▶ **PROBLEM DESCRIPTION**:
Would you output the entries below only from the line containing "ATOM 9 O O ." through the line containing "ATOM 62 C CA", exactly as they stand and with both ends included?

▶ **STUDY MATERIAL**:
————

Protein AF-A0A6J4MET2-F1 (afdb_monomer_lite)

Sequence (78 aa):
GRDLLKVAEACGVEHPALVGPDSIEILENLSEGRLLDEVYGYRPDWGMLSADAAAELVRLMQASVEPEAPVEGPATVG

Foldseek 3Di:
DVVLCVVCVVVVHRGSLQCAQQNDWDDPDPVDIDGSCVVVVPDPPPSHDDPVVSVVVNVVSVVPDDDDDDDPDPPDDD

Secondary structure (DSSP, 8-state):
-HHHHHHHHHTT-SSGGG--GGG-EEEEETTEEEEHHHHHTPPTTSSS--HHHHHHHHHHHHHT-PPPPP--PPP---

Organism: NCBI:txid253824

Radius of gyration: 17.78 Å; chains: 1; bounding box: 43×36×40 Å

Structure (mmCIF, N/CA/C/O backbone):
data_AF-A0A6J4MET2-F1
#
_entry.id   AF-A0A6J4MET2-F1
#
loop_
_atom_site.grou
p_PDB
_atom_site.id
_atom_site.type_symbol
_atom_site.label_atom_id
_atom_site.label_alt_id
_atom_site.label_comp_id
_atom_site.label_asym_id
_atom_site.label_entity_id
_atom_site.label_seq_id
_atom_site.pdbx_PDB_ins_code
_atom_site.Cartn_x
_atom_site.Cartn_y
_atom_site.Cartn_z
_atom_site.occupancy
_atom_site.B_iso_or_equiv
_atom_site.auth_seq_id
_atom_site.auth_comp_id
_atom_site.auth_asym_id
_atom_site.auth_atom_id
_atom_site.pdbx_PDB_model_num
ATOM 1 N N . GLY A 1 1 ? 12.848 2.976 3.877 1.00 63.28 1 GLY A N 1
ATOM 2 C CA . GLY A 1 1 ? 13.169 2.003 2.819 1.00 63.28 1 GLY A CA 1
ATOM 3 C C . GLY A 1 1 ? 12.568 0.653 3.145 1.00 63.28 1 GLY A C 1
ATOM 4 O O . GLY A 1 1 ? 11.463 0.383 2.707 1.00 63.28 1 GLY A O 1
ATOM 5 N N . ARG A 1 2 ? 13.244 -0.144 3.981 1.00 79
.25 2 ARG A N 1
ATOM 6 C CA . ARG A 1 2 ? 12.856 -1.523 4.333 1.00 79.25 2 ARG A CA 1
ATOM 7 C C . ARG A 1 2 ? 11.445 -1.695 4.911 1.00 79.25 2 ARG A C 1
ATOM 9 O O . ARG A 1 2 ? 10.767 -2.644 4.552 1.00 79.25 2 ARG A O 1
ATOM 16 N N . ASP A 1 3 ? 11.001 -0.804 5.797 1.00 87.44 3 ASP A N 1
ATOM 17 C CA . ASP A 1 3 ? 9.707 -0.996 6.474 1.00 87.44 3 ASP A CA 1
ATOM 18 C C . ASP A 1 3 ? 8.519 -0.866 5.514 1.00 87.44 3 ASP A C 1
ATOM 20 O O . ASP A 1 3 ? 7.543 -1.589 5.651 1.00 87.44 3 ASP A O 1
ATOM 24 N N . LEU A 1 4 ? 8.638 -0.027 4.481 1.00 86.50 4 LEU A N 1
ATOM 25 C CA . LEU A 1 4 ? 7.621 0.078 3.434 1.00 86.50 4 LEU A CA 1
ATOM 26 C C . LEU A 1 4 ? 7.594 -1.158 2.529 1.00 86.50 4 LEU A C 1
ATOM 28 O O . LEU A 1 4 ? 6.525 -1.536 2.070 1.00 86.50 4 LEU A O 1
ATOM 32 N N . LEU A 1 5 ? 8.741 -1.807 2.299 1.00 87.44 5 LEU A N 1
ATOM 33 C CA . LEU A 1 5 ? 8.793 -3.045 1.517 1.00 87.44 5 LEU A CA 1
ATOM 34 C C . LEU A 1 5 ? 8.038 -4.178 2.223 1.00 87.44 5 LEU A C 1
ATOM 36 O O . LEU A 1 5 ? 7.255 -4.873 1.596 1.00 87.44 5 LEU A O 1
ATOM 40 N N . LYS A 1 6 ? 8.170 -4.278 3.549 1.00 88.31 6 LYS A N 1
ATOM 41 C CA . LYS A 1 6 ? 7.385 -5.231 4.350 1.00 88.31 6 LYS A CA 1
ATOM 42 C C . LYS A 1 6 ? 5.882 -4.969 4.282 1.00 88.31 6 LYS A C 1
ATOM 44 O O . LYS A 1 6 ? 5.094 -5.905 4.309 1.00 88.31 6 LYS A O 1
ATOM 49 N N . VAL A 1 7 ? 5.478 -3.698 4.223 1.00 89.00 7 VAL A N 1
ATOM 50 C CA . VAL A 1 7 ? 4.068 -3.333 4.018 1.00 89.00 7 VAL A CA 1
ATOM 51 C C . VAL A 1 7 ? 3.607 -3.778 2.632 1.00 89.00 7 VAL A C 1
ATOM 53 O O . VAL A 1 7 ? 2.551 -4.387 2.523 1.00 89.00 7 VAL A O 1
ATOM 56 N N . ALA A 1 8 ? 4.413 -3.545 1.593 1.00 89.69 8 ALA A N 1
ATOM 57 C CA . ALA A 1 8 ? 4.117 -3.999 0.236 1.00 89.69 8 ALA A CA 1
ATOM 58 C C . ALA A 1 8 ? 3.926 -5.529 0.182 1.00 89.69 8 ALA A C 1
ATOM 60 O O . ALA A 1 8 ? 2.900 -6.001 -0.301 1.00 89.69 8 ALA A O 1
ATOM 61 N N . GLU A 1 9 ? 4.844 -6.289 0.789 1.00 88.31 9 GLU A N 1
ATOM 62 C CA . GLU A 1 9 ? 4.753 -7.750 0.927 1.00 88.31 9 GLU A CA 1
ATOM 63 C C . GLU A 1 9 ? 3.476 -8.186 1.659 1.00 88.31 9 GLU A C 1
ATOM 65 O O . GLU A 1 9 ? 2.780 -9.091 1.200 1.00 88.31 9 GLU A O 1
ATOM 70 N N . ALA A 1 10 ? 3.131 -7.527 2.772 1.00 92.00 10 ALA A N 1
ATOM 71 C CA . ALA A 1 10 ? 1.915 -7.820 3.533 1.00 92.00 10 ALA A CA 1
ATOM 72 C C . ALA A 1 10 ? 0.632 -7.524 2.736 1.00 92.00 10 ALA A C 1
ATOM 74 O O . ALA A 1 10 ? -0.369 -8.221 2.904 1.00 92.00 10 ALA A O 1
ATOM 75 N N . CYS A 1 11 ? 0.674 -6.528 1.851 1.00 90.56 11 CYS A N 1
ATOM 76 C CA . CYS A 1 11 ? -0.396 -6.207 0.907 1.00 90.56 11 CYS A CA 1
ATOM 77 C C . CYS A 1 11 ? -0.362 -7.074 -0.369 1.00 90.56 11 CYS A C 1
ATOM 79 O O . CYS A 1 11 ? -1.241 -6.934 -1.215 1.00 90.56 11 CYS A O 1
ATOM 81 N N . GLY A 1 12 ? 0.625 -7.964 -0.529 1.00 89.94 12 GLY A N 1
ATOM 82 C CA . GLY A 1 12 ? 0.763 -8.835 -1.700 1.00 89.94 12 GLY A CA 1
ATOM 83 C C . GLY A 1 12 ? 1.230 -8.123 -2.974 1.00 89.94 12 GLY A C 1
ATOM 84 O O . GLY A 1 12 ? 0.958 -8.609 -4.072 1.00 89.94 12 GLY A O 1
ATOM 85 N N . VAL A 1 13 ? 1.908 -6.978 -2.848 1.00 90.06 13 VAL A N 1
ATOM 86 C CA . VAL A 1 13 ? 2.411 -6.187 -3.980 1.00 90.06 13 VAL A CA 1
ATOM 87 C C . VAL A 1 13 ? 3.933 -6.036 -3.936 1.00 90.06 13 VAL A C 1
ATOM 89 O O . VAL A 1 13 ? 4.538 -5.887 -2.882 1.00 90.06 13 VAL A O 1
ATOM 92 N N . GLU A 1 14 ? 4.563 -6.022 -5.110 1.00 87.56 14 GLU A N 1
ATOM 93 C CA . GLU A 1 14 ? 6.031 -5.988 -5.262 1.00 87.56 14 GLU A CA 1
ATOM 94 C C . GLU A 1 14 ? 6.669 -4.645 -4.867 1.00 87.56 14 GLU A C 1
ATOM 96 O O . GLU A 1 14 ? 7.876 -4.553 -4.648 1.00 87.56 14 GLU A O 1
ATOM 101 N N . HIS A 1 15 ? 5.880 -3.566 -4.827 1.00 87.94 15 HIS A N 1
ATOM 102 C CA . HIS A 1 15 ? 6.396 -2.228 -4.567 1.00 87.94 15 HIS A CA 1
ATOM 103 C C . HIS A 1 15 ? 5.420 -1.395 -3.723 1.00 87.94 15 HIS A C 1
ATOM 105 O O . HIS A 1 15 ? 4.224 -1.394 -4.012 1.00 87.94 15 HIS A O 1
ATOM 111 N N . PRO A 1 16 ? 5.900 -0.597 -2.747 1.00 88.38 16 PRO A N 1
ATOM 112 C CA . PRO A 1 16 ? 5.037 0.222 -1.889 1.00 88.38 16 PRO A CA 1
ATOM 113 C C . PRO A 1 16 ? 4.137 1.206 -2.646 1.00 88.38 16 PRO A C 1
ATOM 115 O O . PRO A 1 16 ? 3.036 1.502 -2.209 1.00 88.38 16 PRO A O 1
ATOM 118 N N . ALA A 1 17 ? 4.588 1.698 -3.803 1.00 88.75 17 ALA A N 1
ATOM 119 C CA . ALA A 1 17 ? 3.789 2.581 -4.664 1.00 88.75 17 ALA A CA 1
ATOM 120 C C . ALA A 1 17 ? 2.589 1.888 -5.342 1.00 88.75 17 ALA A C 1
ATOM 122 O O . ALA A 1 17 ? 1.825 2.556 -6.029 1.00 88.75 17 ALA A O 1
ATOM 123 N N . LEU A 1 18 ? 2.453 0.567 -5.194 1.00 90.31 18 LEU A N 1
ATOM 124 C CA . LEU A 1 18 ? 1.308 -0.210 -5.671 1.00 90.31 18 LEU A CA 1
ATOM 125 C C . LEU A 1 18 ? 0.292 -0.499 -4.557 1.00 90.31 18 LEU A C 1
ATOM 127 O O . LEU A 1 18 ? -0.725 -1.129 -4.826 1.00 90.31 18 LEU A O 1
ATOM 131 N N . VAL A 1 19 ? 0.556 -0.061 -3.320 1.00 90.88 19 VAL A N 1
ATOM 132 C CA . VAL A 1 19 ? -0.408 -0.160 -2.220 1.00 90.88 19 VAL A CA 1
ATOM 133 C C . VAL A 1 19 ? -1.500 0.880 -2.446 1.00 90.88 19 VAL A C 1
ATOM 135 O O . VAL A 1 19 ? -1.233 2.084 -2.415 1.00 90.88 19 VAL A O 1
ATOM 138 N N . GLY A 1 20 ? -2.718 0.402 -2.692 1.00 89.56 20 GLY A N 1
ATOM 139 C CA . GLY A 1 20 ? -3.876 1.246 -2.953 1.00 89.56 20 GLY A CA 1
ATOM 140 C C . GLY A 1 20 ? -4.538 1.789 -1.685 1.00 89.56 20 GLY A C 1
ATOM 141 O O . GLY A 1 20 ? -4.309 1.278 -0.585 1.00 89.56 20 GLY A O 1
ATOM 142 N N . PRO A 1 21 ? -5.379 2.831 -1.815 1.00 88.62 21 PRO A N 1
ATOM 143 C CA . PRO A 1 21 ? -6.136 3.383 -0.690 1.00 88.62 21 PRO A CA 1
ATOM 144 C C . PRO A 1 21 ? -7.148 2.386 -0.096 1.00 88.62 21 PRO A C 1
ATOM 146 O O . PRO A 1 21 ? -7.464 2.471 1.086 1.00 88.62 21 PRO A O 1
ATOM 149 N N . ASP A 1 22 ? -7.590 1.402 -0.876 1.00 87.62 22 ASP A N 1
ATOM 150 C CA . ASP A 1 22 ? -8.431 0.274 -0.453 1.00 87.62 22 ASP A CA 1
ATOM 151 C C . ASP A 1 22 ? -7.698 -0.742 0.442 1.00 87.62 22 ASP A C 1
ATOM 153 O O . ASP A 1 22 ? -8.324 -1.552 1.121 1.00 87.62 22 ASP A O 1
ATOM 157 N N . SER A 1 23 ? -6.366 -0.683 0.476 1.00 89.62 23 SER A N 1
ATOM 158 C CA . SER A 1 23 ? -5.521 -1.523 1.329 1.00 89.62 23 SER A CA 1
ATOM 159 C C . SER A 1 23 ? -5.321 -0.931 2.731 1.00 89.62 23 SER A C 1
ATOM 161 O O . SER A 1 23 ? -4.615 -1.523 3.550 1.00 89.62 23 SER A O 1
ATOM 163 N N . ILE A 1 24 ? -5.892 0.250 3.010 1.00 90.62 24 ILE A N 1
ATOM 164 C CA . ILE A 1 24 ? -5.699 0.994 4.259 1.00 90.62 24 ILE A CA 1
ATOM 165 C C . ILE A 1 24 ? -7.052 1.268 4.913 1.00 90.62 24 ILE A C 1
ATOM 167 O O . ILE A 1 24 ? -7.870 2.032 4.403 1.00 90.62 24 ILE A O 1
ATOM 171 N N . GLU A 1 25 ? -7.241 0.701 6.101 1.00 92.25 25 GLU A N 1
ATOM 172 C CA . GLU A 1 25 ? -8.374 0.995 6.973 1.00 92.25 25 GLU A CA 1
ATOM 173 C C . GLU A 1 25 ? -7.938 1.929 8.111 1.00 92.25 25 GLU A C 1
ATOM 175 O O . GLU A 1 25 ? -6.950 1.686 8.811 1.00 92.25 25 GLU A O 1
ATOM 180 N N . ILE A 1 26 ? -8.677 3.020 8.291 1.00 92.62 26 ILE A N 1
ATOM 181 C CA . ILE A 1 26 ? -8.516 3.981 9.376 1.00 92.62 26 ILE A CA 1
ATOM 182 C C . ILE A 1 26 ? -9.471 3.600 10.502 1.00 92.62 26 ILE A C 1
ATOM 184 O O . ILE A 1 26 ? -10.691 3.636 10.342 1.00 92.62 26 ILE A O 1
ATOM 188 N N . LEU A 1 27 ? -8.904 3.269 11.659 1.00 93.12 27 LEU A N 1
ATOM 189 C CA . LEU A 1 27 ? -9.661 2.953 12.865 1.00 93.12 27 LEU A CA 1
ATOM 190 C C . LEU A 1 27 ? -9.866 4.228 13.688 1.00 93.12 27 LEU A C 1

————

▶ **RESPONSE AREA**:
ATOM 9 O O . ARG A 1 2 ? 10.767 -2.644 4.552 1.00 79.25 2 ARG A O 1
ATOM 16 N N . ASP A 1 3 ? 11.001 -0.804 5.797 1.00 87.44 3 ASP A N 1
ATOM 17 C CA . ASP A 1 3 ? 9.707 -0.996 6.474 1.00 87.44 3 ASP A CA 1
ATOM 18 C C . ASP A 1 3 ? 8.519 -0.866 5.514 1.00 87.44 3 ASP A C 1
ATOM 20 O O . ASP A 1 3 ? 7.543 -1.589 5.651 1.00 87.44 3 ASP A O 1
ATOM 24 N N . LEU A 1 4 ? 8.638 -0.027 4.481 1.00 86.50 4 LEU A N 1
ATOM 25 C CA . LEU A 1 4 ? 7.621 0.078 3.434 1.00 86.50 4 LEU A CA 1
ATOM 26 C C . LEU A 1 4 ? 7.594 -1.158 2.529 1.00 86.50 4 LEU A C 1
ATOM 28 O O . LEU A 1 4 ? 6.525 -1.536 2.070 1.00 86.50 4 LEU A O 1
ATOM 32 N N . LEU A 1 5 ? 8.741 -1.807 2.299 1.00 87.44 5 LEU A N 1
ATOM 33 C CA . LEU A 1 5 ? 8.793 -3.045 1.517 1.00 87.44 5 LEU A CA 1
ATOM 34 C C . LEU A 1 5 ? 8.038 -4.178 2.223 1.00 87.44 5 LEU A C 1
ATOM 36 O O . LEU A 1 5 ? 7.255 -4.873 1.596 1.00 87.44 5 LEU A O 1
ATOM 40 N N . LYS A 1 6 ? 8.170 -4.278 3.549 1.00 88.31 6 LYS A N 1
ATOM 41 C CA . LYS A 1 6 ? 7.385 -5.231 4.350 1.00 88.31 6 LYS A CA 1
ATOM 42 C C . LYS A 1 6 ? 5.882 -4.969 4.282 1.00 88.31 6 LYS A C 1
ATOM 44 O O . LYS A 1 6 ? 5.094 -5.905 4.309 1.00 88.31 6 LYS A O 1
ATOM 49 N N . VAL A 1 7 ? 5.478 -3.698 4.223 1.00 89.00 7 VAL A N 1
ATOM 50 C CA . VAL A 1 7 ? 4.068 -3.333 4.018 1.00 89.00 7 VAL A CA 1
ATOM 51 C C . VAL A 1 7 ? 3.607 -3.778 2.632 1.00 89.00 7 VAL A C 1
ATOM 53 O O . VAL A 1 7 ? 2.551 -4.387 2.523 1.00 89.00 7 VAL A O 1
ATOM 56 N N . ALA A 1 8 ? 4.413 -3.545 1.593 1.00 89.69 8 ALA A N 1
ATOM 57 C CA . ALA A 1 8 ? 4.117 -3.999 0.236 1.00 89.69 8 ALA A CA 1
ATOM 58 C C . ALA A 1 8 ? 3.926 -5.529 0.182 1.00 89.69 8 ALA A C 1
ATOM 60 O O . ALA A 1 8 ? 2.900 -6.001 -0.301 1.00 89.69 8 ALA A O 1
ATOM 61 N N . GLU A 1 9 ? 4.844 -6.289 0.789 1.00 88.31 9 GLU A N 1
ATOM 62 C CA . GLU A 1 9 ? 4.753 -7.750 0.927 1.00 88.31 9 GLU A CA 1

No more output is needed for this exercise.